After the Cromwellian revolution, though, a new philosophy of money arose in England, based, Wennerlind explains, on a different premise. Society, in the new view, wasn’t constantly striving to keep itself in an unchanging perfect condition. Rather, it was expanding all the time—in knowledge, power, technical ability. The new thinkers didn’t see a static nation whose economy needed a fixed amount of cash. Instead, they saw an economy that would just keep growing and growing and growing along with society. “The main challenge now,” writes Wennerlind, “was to find a way to expand the money stock so that it could keep pace with the ever growing world of goods.”
What to do, then, about the absolute limit on the amount of gold or silver or other valuable stuff in the world? The innovators’ first notion of a solution, Wennerlind writes, was obvious: Make more gold and silver, by alchemy. This was, after all, long before alchemy was read out of the precincts of respectable science (many great intellects, including Baruch Spinoza, respected the craft and some, including Isaac Newton, even dabbled in it).
Long story short: Turning lead into gold didn’t work out. So, writes Wennerlind, it was on to Plan B: Create money based on trust, rather than cold, hard metal. Metaphorical alchemy replaced the literal kind, and a good bank, in the words of one of these modernizers, would be “capable of multiplying the stock of the Nation, for as much as concernes trading in Infinitum: In breife, it is the Elixir or Philosophers Stone.”
Wennerlind’s point here is not simply that credit replaced alchemical voodoo as a means to create more currency without having to go mine gold. He’s saying that, along with alchemy, many other ideas from the scientific revolution were essential to the birth of the modern economy. For example: When money is based on credit rather than stuff, people need to be sure they can trust the currency. The guarantees devised to solve that problem, were, according to Wennerlind, much the same as the guarantees scientists offered about the knowledge they were turning up in their experiments.

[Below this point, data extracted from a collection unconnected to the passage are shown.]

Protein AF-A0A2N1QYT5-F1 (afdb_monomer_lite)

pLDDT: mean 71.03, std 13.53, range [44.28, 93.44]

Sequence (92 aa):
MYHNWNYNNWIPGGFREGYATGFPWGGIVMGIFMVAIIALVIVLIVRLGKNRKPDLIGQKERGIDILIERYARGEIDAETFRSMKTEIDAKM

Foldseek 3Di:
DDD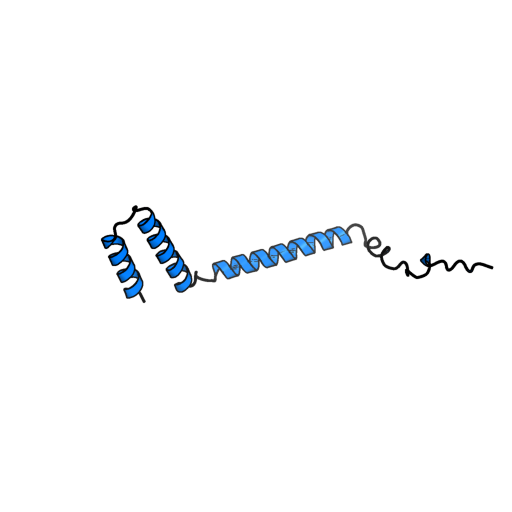DDPPVVPDPPPPPDDPPPDDPVVVVVVVVVVVVVVVVVVCCCVVVVVVPPPPVVNVLVVVLVVLVVCVVVVVDDPVRSVVVVVVSVVVD

Radius of gyration: 31.2 Å; chains: 1; bounding box: 51×51×82 Å

Structure (mmCIF, N/CA/C/O backbone):
data_AF-A0A2N1QYT5-F1
#
_entry.id   AF-A0A2N1QYT5-F1
#
loop_
_atom_site.group_PDB
_atom_site.id
_atom_site.type_symbol
_atom_site.label_atom_id
_atom_site.label_alt_id
_atom_site.label_comp_id
_atom_site.label_asym_id
_atom_site.label_entity_id
_atom_site.label_seq_id
_atom_site.pdbx_PDB_ins_code
_atom_site.Cartn_x
_atom_site.Cartn_y
_atom_site.Cartn_z
_atom_site.occupancy
_atom_site.B_iso_or_equiv
_atom_site.auth_seq_id
_atom_site.auth_comp_id
_atom_site.auth_asym_id
_atom_site.auth_atom_id
_atom_site.pdbx_PDB_model_num
ATOM 1 N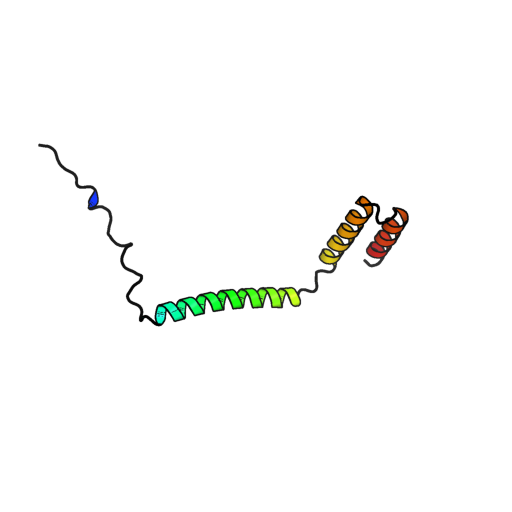 N . MET A 1 1 ? 11.452 44.428 -48.996 1.00 44.28 1 MET A N 1
ATOM 2 C CA . MET A 1 1 ? 12.353 43.299 -48.676 1.00 44.28 1 MET A CA 1
ATOM 3 C C . MET A 1 1 ? 11.902 42.733 -47.336 1.00 44.28 1 MET A C 1
ATOM 5 O O . MET A 1 1 ? 12.147 43.369 -46.322 1.00 44.28 1 MET A O 1
ATOM 9 N N . TYR A 1 2 ? 11.143 41.634 -47.324 1.00 49.88 2 TYR A N 1
ATOM 10 C CA . TYR A 1 2 ? 10.682 41.008 -46.078 1.00 49.88 2 TYR A CA 1
ATOM 11 C C . TYR A 1 2 ? 11.723 39.983 -45.618 1.00 49.88 2 TYR A C 1
ATOM 13 O O . TYR A 1 2 ? 12.069 39.082 -46.377 1.00 49.88 2 TYR A O 1
ATOM 21 N N . HIS A 1 3 ? 12.238 40.144 -44.398 1.00 61.03 3 HIS A N 1
ATOM 22 C CA . HIS A 1 3 ? 13.103 39.164 -43.741 1.00 61.03 3 HIS A CA 1
ATOM 23 C C . HIS A 1 3 ? 12.239 38.001 -43.233 1.00 61.03 3 HIS A C 1
ATOM 25 O O . HIS A 1 3 ? 11.432 38.179 -42.321 1.00 61.03 3 HIS A O 1
ATOM 31 N N . ASN A 1 4 ? 12.402 36.815 -43.819 1.00 61.62 4 ASN A N 1
ATOM 32 C CA . ASN A 1 4 ? 11.809 35.574 -43.332 1.00 61.62 4 ASN A CA 1
ATOM 33 C C . ASN A 1 4 ? 12.679 34.997 -42.207 1.00 61.62 4 ASN A C 1
ATOM 35 O O . ASN A 1 4 ? 13.568 34.176 -42.422 1.00 61.62 4 ASN A O 1
ATOM 39 N N . TRP A 1 5 ? 12.425 35.417 -40.973 1.00 64.62 5 TRP A N 1
ATOM 40 C CA . TRP A 1 5 ? 13.050 34.758 -39.833 1.00 64.62 5 TRP A CA 1
ATOM 41 C C . TRP A 1 5 ? 12.477 33.344 -39.698 1.00 64.62 5 TRP A C 1
ATOM 43 O O . TRP A 1 5 ? 11.321 33.157 -39.338 1.00 64.62 5 TRP A O 1
ATOM 53 N N . ASN A 1 6 ? 13.277 32.336 -40.047 1.00 64.44 6 ASN A N 1
ATOM 54 C CA . ASN A 1 6 ? 12.928 30.935 -39.859 1.00 64.44 6 ASN A CA 1
ATOM 55 C C . ASN A 1 6 ? 13.151 30.551 -38.389 1.00 64.44 6 ASN A C 1
ATOM 57 O O . ASN A 1 6 ? 14.260 30.214 -37.971 1.00 64.44 6 ASN A O 1
ATOM 61 N N . TYR A 1 7 ? 12.083 30.621 -37.599 1.00 59.56 7 TYR A N 1
ATOM 62 C CA . TYR A 1 7 ? 12.093 30.320 -36.166 1.00 59.56 7 TYR A CA 1
ATOM 63 C C . TYR A 1 7 ? 12.291 28.822 -35.852 1.00 59.56 7 TYR A C 1
ATOM 65 O O . TYR A 1 7 ? 12.527 28.476 -34.697 1.00 59.56 7 TYR A O 1
ATOM 73 N N . ASN A 1 8 ? 12.260 27.927 -36.851 1.00 61.09 8 ASN A N 1
ATOM 74 C CA . ASN A 1 8 ? 12.441 26.484 -36.632 1.00 61.09 8 ASN A CA 1
ATOM 75 C C . ASN A 1 8 ? 13.888 26.071 -36.311 1.00 61.09 8 ASN A C 1
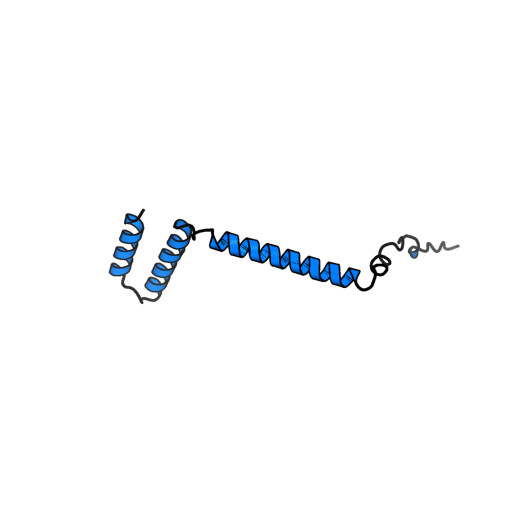ATOM 77 O O . ASN A 1 8 ? 14.112 24.922 -35.940 1.00 61.09 8 ASN A O 1
ATOM 81 N N . ASN A 1 9 ? 14.863 26.980 -36.403 1.00 61.28 9 ASN A N 1
ATOM 82 C CA . ASN A 1 9 ? 16.263 26.683 -36.071 1.00 61.28 9 ASN A CA 1
ATOM 83 C C . ASN A 1 9 ? 16.614 26.845 -34.577 1.00 61.28 9 ASN A C 1
ATOM 85 O O . ASN A 1 9 ? 17.755 26.593 -34.200 1.00 61.28 9 ASN A O 1
ATOM 89 N N . TRP A 1 10 ? 15.668 27.252 -33.721 1.00 57.50 10 TRP A N 1
ATOM 90 C CA . TRP A 1 10 ? 15.900 27.474 -32.282 1.00 57.50 10 TRP A CA 1
ATOM 91 C C . TRP A 1 10 ? 15.520 26.294 -31.384 1.00 57.50 10 TRP A C 1
ATOM 93 O O . TRP A 1 10 ? 15.545 26.421 -30.162 1.00 57.50 10 TRP A O 1
ATOM 103 N N . ILE A 1 11 ? 15.195 25.140 -31.966 1.00 60.31 11 ILE A N 1
ATOM 104 C CA . ILE A 1 11 ? 15.010 23.901 -31.211 1.00 60.31 11 ILE A CA 1
ATOM 105 C C . ILE A 1 11 ? 16.229 23.020 -31.492 1.00 60.31 11 ILE A C 1
ATOM 107 O O . ILE A 1 11 ? 16.260 22.345 -32.523 1.00 60.31 11 ILE A O 1
ATOM 111 N N . PRO A 1 12 ? 17.250 23.005 -30.612 1.00 52.31 12 PRO A N 1
ATOM 112 C CA . PRO A 1 12 ? 18.273 21.975 -30.658 1.00 52.31 12 PRO A CA 1
ATOM 113 C C . PRO A 1 12 ? 17.565 20.625 -30.533 1.00 52.31 12 PRO A C 1
ATOM 115 O O . PRO A 1 12 ? 16.937 20.331 -29.514 1.00 52.31 12 PRO A O 1
ATOM 118 N N . GLY A 1 13 ? 17.609 19.828 -31.599 1.00 60.28 13 GLY A N 1
ATOM 119 C CA . GLY A 1 13 ? 17.019 18.494 -31.673 1.00 60.28 13 GLY A CA 1
ATOM 120 C C . GLY A 1 13 ? 17.735 17.491 -30.768 1.00 60.28 13 GLY A C 1
ATOM 121 O O . GLY A 1 13 ? 18.372 16.574 -31.260 1.00 60.28 13 GLY A O 1
ATOM 122 N N . GLY A 1 14 ? 17.641 17.667 -29.449 1.00 55.31 14 GLY A N 1
ATOM 123 C CA . GLY A 1 14 ? 18.308 16.831 -28.446 1.00 55.31 14 GLY A CA 1
ATOM 124 C C . GLY A 1 14 ? 17.387 15.902 -27.653 1.00 55.31 14 GLY A C 1
ATOM 125 O O . GLY A 1 14 ? 17.867 15.155 -26.812 1.00 55.31 14 GLY A O 1
ATOM 126 N N . PHE A 1 15 ? 16.073 15.917 -27.902 1.00 53.66 15 PHE A N 1
ATOM 127 C CA . PHE A 1 15 ? 15.105 15.060 -27.193 1.00 53.66 15 PHE A CA 1
ATOM 128 C C . PHE A 1 15 ? 14.498 13.964 -28.078 1.00 53.66 15 PHE A C 1
ATOM 130 O O . PHE A 1 15 ? 13.363 13.543 -27.861 1.00 53.66 15 PHE A O 1
ATOM 137 N N . ARG A 1 16 ? 15.224 13.504 -29.104 1.00 55.31 16 ARG A N 1
ATOM 138 C CA . ARG A 1 16 ? 14.762 12.404 -29.972 1.00 55.31 16 ARG A CA 1
ATOM 139 C C . ARG A 1 16 ? 15.669 11.181 -30.032 1.00 55.31 16 ARG A C 1
ATOM 141 O O . ARG A 1 16 ? 15.266 10.195 -30.636 1.00 55.31 16 ARG A O 1
ATOM 148 N N . GLU A 1 17 ? 16.836 11.190 -29.395 1.00 55.78 17 GLU A N 1
ATOM 149 C CA . GLU A 1 17 ? 17.838 10.142 -29.620 1.00 55.78 17 GLU A CA 1
ATOM 150 C C . GLU A 1 17 ? 18.523 9.744 -28.308 1.00 55.78 17 GLU A C 1
ATOM 152 O O . GLU A 1 17 ? 19.588 10.238 -27.961 1.00 55.78 17 GLU A O 1
ATOM 157 N N . GLY A 1 18 ? 17.883 8.861 -27.537 1.00 54.28 18 GLY A N 1
ATOM 158 C CA . GLY A 1 18 ? 18.467 8.359 -26.285 1.00 54.28 18 GLY A CA 1
ATOM 159 C C . GLY A 1 18 ? 17.949 7.008 -25.792 1.00 54.28 18 GLY A C 1
ATOM 160 O O . GLY A 1 18 ? 18.287 6.610 -24.684 1.00 54.28 18 GLY A O 1
ATOM 161 N N . TYR A 1 19 ? 17.143 6.287 -26.579 1.00 55.50 19 TYR A N 1
ATOM 162 C CA . TYR A 1 19 ? 16.515 5.030 -26.137 1.00 55.50 19 TYR A CA 1
ATOM 163 C C . TYR A 1 19 ? 16.719 3.852 -27.096 1.00 55.50 19 TYR A C 1
ATOM 165 O O . TYR A 1 19 ? 15.850 2.991 -27.192 1.00 55.50 19 TYR A O 1
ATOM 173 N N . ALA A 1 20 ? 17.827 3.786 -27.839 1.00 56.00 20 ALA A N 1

As scientists explained each step of their experiments, so banks would issue honest reports of their dealings, letting the public make its judgment based on shared facts. As scientists were expected to behave with aristocratic honor and integrity, so banks would be entrusted only to a virtuous elite. As scientists sought out fraud and punished it, so the banking system would root out counterfeiters, and punish them even more severely (generally, by hanging). This is why, Wennerlind said, 17th century intellectuals did not find it at all strange that Newton should take time away from his scientific pursuits to become, in 1696, the Warden of the Royal Mint.